Articles & Alerts
The Tax Cuts and Jobs Act Doesn’t Cut the R&D Tax Credit
On December 22nd, President Trump signed the Tax Cuts and Jobs Act of 2017 (“TCJA”) into law, creating the most sweeping update to the U.S. tax code since the 1986 tax reform enacted under President Reagan. The centerpiece of the TCJA, is a permanent reduction in the corporate tax rate from approximately 35% to 21%.
As expected, the final law has preserved the research and development (“R&D”) tax credit, which was made permanent in December 2015 through enactment of the Protecting Americans against Tax Hikes (“PATH”) Act. While there are no direct changes to the R&D tax credit, there are four major ways that this tax reform will directly or indirectly affect the taxpayers claiming the R&D tax credit. To summarize, the TCJA of 2017: 1) repeals the corporate alternative minimum tax (“AMT”) while retaining and adjusting the individual AMT, 2) makes significant changes to the orphan drug (“OD”) credit, 3) repeals the Section 199 Domestic Production Activities Deduction, and 4) for tax years beginning after December 31, 2021, will require companies to amortize research and experimental expenditures under IRC Section 174 over a five-year period instead of immediately expensing those costs.
AMT – Corporate Repealed and Individual Retained and Adjusted
Thankfully, the final law reduces the corporate tax rate to 21% and repeals the corporate AMT. How does this change impact companies claiming the R&D tax credit? It removes the limitation for corporations to utilize the R&D tax credit by allowing an offset to regular tax liability. For small and mid-sized companies, the new law does not impact their ability to utilize the R&D tax credit to offset AMT if certain criteria are met.
The final bill retains the individual AMT with temporary increases in both the exemption amount and the phase out threshold. Exemption amounts are increased from $84,500 for joint filers and $54,300 for other filers to $109,400 and $70,300, respectively.
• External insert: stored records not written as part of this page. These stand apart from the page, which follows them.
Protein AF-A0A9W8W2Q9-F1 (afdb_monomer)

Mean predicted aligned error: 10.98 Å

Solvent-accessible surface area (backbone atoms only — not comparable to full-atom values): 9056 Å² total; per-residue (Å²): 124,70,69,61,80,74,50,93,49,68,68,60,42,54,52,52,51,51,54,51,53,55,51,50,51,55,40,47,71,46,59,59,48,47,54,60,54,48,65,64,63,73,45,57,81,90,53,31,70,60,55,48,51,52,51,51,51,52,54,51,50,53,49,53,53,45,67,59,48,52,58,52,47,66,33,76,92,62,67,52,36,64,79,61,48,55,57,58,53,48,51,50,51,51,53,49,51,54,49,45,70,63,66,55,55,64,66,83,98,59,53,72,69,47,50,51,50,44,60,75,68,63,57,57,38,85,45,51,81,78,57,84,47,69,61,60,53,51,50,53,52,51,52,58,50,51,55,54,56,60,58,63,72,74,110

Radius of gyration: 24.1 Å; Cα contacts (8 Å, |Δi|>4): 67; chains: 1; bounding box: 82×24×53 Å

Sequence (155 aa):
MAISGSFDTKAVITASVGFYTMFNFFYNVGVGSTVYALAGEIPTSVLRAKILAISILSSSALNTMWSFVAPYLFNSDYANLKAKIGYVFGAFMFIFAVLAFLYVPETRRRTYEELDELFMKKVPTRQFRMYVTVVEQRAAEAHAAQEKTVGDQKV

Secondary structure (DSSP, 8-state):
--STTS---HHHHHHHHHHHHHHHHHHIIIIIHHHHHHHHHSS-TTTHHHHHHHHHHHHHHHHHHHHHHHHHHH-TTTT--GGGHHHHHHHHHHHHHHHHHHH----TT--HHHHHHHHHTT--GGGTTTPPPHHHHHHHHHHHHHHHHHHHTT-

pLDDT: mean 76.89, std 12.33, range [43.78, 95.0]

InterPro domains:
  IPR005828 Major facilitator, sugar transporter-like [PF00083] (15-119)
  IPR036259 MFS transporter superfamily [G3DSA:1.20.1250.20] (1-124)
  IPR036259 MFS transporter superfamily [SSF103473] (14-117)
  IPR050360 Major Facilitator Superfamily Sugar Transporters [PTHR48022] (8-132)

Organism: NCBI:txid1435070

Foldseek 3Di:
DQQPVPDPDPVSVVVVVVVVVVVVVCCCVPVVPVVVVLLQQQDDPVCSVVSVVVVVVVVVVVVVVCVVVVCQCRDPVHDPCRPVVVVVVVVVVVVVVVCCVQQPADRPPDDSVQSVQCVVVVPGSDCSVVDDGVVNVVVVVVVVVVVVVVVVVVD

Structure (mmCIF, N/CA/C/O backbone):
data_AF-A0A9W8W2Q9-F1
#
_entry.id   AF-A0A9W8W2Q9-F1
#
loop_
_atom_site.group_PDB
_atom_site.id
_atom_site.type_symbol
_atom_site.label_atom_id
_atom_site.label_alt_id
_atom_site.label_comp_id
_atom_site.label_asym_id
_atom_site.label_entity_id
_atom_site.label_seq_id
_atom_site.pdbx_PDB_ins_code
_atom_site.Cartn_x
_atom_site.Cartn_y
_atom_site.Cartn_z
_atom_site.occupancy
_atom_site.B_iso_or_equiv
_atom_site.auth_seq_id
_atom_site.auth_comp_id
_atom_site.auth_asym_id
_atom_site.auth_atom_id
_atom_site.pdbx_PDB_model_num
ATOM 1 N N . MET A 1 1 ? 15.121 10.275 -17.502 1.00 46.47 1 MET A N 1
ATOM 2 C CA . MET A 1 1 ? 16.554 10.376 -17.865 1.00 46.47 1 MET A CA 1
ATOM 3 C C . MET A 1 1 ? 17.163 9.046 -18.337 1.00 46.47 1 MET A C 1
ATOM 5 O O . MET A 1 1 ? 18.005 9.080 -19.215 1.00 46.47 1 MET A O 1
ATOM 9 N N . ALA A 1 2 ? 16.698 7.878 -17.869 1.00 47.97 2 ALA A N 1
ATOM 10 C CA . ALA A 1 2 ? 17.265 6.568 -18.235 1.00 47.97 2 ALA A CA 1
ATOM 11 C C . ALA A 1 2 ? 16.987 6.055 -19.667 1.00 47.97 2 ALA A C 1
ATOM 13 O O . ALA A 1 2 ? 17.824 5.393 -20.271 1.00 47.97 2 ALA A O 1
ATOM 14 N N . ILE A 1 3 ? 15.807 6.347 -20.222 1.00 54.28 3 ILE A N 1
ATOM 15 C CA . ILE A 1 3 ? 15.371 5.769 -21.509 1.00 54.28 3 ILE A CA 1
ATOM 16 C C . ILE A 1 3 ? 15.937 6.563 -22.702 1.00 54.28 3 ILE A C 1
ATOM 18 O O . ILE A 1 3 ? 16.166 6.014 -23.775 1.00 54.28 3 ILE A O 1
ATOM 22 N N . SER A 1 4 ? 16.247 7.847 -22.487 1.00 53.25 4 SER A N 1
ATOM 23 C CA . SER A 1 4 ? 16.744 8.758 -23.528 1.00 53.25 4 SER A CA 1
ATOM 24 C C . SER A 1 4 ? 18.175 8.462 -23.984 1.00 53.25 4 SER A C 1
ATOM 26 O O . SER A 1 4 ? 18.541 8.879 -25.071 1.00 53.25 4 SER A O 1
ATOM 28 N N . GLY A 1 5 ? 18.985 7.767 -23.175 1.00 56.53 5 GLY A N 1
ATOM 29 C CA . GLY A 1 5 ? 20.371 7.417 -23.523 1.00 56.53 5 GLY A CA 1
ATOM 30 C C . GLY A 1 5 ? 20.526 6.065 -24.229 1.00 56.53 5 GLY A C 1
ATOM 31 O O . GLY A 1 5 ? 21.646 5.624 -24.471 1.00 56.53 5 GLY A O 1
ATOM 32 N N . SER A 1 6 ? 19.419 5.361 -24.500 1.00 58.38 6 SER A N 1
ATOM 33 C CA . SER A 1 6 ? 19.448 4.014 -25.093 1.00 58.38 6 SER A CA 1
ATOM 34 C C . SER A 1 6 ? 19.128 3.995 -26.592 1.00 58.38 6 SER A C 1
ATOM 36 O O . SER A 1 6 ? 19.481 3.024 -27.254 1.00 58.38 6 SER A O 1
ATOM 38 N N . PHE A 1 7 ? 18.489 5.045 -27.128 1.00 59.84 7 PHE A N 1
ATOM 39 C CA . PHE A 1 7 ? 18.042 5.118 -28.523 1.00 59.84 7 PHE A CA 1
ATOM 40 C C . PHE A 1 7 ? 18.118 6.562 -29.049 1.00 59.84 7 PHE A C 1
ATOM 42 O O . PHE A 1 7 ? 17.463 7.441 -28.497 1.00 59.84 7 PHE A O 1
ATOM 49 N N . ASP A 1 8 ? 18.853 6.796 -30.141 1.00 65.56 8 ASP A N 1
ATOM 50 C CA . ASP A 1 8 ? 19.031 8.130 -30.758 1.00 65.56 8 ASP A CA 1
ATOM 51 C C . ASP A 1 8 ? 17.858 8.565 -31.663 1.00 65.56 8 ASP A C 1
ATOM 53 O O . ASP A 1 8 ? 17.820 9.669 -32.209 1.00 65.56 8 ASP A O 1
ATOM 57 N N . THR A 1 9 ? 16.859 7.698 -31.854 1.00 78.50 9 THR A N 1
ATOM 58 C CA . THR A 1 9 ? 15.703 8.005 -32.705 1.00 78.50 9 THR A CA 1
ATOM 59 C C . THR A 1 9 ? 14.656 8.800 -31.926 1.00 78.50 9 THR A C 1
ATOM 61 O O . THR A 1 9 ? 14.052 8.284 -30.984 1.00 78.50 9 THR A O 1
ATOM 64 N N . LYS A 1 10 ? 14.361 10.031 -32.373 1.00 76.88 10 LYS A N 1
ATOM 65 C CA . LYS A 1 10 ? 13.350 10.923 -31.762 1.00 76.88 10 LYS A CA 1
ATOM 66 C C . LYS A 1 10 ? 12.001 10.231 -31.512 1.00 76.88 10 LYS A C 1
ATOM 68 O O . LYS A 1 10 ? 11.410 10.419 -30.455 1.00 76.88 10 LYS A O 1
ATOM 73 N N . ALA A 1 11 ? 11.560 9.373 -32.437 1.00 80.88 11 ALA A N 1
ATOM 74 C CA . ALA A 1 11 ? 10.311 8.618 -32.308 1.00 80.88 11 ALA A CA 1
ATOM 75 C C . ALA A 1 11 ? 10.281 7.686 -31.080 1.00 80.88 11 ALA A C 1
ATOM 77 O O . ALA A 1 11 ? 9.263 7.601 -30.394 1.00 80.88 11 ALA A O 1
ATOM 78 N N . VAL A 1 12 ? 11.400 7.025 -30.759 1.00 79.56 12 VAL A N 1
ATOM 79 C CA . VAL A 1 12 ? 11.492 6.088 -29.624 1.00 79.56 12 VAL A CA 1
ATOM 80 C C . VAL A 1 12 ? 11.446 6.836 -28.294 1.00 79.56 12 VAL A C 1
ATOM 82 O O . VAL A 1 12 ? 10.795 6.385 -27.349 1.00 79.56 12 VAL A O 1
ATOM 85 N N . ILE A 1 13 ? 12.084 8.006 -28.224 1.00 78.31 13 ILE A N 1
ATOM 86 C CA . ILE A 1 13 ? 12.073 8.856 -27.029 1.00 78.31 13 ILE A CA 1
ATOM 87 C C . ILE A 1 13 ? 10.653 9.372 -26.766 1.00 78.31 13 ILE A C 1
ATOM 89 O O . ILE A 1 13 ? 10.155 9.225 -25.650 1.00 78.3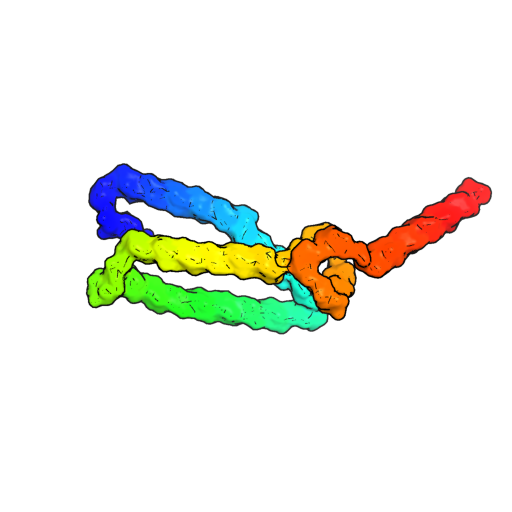1 13 ILE A O 1
ATOM 93 N N . THR A 1 14 ? 9.968 9.905 -27.784 1.00 83.62 14 THR A N 1
ATOM 94 C CA . THR A 1 14 ? 8.591 10.407 -27.643 1.00 83.62 14 THR A CA 1
ATOM 95 C C . THR A 1 14 ? 7.620 9.302 -27.229 1.00 83.62 14 THR A C 1
ATOM 97 O O . THR A 1 14 ? 6.837 9.503 -26.301 1.00 83.62 14 THR A O 1
ATOM 100 N N . ALA A 1 15 ? 7.705 8.118 -27.845 1.00 85.19 15 ALA A N 1
ATOM 101 C CA . ALA A 1 15 ? 6.873 6.978 -27.465 1.00 85.19 15 ALA A CA 1
ATOM 102 C C . ALA A 1 15 ? 7.136 6.536 -26.014 1.00 85.19 15 ALA A C 1
ATOM 104 O O . ALA A 1 15 ? 6.198 6.357 -25.240 1.00 85.19 15 ALA A O 1
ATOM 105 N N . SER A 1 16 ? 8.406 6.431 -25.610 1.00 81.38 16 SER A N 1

This will decrease the number of households subject to the AMT.
Orphan Drug Credit
Congress passed The Orphan Drug Act in 1983 to provide a more lucrative incentive for companies that are willing to embark on the development of orphan drugs. An orphan drug is a drug developed to specifically target diseases that affect only a small percentage of the U.S. population (less than 200,000 people), also known as an orphan disease. Instead of calculating the benefit for orphan drug development using the rules under IRC section 41 for the R&D tax credit, the Orphan Drug Act provided for a tax credit of 50% of clinical testing expenses (“CTEs”) under IRC Section 45C. Under this new tax law, the OD tax credit will be dramatically reduced to 25% of a company’s costs related to clinical trials for developing rare disease treatments.
Repeal of Section 199 – Domestic Production Activities Deduction
Section 199 allows a taxpayer to claim a deduction equal to 9% (6% for certain oil and gas activities) of the lesser of the taxpayer’s taxable or qualified production activities income subject to a limitation of 50% of W-2 wages paid by the taxpayer during the calendar year that are allocable to the taxpayer’s domestic production gross receipts. Qualified production activities income is derived from certain production activities and services performed in the United States. The TCJA of 2017 has repealed Section 199 effective for tax years beginning after December 31, 2017.
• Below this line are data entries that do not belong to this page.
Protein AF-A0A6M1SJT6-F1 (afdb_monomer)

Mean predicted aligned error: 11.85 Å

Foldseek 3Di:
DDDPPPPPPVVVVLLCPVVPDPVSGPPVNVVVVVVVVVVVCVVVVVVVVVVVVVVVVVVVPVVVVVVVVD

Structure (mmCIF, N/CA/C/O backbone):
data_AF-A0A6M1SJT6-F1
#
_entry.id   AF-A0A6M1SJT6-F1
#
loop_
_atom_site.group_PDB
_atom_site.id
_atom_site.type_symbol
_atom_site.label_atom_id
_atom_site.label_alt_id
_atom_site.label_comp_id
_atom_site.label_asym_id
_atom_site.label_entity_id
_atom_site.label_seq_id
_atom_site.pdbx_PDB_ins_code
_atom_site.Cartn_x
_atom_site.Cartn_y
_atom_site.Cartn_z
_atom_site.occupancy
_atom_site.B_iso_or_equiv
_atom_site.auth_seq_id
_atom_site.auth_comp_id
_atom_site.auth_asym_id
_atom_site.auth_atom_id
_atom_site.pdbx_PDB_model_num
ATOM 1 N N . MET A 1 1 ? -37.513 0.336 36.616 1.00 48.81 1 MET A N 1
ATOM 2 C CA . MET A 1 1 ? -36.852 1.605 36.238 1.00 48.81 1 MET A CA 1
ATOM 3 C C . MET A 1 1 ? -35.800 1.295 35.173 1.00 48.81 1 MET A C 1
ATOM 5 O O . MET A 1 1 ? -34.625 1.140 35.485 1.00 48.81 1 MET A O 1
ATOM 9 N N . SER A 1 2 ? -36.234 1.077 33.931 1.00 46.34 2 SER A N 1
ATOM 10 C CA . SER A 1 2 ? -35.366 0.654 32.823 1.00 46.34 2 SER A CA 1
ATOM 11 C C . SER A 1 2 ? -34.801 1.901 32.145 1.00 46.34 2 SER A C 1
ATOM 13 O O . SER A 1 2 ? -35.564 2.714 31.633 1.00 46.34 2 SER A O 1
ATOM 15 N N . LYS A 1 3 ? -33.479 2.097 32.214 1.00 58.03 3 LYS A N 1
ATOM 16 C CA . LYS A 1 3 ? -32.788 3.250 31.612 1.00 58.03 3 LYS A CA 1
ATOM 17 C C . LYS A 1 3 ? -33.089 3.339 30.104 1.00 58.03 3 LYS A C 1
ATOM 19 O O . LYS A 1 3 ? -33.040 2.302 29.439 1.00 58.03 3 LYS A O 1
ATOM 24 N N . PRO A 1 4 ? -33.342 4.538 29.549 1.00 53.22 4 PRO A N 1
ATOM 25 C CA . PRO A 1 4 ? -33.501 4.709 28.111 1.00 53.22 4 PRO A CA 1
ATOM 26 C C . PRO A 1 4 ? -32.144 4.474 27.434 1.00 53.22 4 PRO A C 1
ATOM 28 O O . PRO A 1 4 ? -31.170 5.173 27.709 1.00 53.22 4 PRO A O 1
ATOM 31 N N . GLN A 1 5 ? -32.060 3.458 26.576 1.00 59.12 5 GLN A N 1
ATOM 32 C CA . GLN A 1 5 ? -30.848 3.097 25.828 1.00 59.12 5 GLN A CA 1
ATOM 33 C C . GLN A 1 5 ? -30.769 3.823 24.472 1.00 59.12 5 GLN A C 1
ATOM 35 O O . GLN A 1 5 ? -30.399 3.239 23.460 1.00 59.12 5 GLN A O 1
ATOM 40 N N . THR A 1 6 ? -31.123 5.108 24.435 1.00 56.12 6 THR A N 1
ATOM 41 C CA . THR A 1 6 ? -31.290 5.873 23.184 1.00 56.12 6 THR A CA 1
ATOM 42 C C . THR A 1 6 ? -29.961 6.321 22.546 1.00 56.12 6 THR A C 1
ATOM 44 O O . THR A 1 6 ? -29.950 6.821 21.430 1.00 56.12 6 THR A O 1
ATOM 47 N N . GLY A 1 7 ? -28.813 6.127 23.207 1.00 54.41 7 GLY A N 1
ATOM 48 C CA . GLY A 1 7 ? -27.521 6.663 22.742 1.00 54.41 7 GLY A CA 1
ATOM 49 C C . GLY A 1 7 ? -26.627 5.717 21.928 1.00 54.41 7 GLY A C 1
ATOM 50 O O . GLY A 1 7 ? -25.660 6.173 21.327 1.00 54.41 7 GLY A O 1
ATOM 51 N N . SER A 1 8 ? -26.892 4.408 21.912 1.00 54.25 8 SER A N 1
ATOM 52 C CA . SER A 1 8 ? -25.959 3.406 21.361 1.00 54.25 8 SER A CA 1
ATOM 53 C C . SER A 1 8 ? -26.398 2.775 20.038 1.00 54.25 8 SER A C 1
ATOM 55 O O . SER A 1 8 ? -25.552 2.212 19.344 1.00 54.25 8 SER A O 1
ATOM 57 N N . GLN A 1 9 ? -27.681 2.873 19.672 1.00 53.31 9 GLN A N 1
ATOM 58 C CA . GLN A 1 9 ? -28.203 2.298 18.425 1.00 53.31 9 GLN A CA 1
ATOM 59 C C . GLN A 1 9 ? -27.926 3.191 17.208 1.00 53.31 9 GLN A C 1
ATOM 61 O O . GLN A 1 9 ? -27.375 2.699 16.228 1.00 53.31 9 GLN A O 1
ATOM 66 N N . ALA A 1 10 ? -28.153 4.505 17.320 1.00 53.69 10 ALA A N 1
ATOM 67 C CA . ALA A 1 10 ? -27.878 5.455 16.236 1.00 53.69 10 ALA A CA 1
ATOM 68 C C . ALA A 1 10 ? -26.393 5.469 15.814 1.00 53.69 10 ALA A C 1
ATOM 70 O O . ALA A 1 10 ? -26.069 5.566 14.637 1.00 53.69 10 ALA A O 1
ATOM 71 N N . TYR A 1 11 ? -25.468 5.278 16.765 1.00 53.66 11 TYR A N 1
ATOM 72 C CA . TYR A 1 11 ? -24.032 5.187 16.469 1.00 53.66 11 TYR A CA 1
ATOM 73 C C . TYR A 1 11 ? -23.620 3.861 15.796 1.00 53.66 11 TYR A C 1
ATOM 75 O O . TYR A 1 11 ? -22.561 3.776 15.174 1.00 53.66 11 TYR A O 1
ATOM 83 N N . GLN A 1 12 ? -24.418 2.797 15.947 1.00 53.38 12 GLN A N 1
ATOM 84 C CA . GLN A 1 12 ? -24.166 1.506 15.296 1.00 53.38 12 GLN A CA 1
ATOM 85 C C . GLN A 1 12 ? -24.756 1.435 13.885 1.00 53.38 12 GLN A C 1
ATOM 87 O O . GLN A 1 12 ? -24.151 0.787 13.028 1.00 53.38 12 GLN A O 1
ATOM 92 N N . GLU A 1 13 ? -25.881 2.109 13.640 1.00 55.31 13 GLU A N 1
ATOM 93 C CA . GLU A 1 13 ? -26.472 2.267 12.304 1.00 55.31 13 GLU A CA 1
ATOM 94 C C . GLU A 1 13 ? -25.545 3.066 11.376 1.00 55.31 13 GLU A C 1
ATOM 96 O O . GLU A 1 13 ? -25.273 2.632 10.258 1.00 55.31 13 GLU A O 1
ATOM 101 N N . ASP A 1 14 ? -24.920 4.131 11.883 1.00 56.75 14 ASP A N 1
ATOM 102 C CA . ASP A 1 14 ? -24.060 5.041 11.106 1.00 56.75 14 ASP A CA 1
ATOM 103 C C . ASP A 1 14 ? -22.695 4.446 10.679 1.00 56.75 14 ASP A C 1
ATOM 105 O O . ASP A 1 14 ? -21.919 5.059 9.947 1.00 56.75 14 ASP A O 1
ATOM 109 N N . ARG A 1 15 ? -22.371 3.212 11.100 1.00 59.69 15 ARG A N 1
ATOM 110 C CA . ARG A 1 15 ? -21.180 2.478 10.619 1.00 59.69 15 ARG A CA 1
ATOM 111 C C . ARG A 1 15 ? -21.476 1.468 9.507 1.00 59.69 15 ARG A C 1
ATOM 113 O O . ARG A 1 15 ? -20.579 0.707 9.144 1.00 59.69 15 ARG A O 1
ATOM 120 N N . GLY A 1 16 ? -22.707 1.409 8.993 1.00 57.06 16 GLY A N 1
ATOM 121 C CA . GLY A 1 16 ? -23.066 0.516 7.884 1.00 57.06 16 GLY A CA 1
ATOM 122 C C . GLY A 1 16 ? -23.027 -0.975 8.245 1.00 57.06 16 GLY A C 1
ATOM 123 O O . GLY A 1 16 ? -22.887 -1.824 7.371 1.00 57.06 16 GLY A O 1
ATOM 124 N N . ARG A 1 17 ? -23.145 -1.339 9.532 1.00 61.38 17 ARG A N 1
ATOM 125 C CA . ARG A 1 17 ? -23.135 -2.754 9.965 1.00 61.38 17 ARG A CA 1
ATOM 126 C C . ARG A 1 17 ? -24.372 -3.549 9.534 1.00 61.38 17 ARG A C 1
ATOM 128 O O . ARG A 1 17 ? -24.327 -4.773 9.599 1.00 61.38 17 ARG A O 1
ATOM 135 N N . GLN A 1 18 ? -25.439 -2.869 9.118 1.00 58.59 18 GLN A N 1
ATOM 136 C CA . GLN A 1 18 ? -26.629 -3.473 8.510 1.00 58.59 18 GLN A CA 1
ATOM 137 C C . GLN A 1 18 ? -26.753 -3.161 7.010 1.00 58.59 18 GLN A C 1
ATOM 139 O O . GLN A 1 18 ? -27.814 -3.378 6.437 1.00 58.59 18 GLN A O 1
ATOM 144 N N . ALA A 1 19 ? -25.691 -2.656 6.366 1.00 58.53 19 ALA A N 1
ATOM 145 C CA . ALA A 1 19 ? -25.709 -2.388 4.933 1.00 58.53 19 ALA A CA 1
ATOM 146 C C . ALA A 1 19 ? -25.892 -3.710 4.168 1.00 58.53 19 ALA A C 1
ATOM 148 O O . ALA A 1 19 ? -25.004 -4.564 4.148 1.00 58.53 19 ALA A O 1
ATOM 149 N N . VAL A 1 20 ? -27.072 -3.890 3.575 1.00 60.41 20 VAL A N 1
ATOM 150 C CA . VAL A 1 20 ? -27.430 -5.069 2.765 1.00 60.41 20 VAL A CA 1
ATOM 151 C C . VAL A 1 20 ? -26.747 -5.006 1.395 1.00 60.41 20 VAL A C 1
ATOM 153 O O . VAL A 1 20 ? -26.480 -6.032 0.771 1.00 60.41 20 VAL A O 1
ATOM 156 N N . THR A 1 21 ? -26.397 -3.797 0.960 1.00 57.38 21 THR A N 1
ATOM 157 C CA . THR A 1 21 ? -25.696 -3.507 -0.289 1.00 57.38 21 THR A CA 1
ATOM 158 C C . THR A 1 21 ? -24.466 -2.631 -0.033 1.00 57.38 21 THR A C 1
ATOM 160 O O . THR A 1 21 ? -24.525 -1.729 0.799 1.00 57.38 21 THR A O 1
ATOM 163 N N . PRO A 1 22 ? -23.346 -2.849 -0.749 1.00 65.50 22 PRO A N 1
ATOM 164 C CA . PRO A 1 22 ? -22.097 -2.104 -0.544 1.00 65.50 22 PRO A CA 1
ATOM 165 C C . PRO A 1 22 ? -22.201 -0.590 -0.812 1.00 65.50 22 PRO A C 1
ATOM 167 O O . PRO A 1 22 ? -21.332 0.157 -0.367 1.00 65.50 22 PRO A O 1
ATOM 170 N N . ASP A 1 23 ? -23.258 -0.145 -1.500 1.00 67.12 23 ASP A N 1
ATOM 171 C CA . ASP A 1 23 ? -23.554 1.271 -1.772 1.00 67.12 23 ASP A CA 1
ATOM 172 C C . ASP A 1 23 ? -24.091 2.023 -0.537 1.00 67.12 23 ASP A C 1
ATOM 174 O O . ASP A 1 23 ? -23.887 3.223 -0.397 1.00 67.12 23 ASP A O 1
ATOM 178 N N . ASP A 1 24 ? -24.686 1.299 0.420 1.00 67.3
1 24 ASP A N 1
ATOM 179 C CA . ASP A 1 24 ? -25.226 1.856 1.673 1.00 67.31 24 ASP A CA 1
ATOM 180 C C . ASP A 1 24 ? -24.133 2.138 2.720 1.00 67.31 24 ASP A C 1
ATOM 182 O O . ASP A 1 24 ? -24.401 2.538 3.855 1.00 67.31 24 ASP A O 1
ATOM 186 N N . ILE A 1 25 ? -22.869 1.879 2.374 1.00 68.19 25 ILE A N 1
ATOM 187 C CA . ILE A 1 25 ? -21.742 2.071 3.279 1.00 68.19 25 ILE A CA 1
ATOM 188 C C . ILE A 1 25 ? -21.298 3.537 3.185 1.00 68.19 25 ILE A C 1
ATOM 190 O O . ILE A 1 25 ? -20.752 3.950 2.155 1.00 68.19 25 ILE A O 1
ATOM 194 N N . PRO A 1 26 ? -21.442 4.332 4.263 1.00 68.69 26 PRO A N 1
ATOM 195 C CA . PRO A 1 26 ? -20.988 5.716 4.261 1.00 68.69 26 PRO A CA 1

Section 199 may still be claimed for any open tax years beginning before January 1, 2018. Accordingly, taxpayers with production or service activities that are within the scope of Section 199 should consider claiming the Section 199 deduction for current years or possibly reviewing claims made in prior tax years and filing amended returns where applicable.
Research Cost Amortization
With the newly enacted legislation, for tax years beginning after December 31, 2021 taxpayers will be required to treat research or experimental expenditures as chargeable to a capital account and amortized over five years (15 years in the case of foreign research) and Section 174 will be modified to require that all software development costs be treated as research or experimental expenditures.
The law’s five-year amortization requirement could have a dramatic effect on taxpayers currently deducting their research or experimental expenditures under Section 174. Taxpayers with significant foreign research will feel an even greater impact, as the provision provides a much longer recovery period for foreign research, presumably to incentivize domestic research.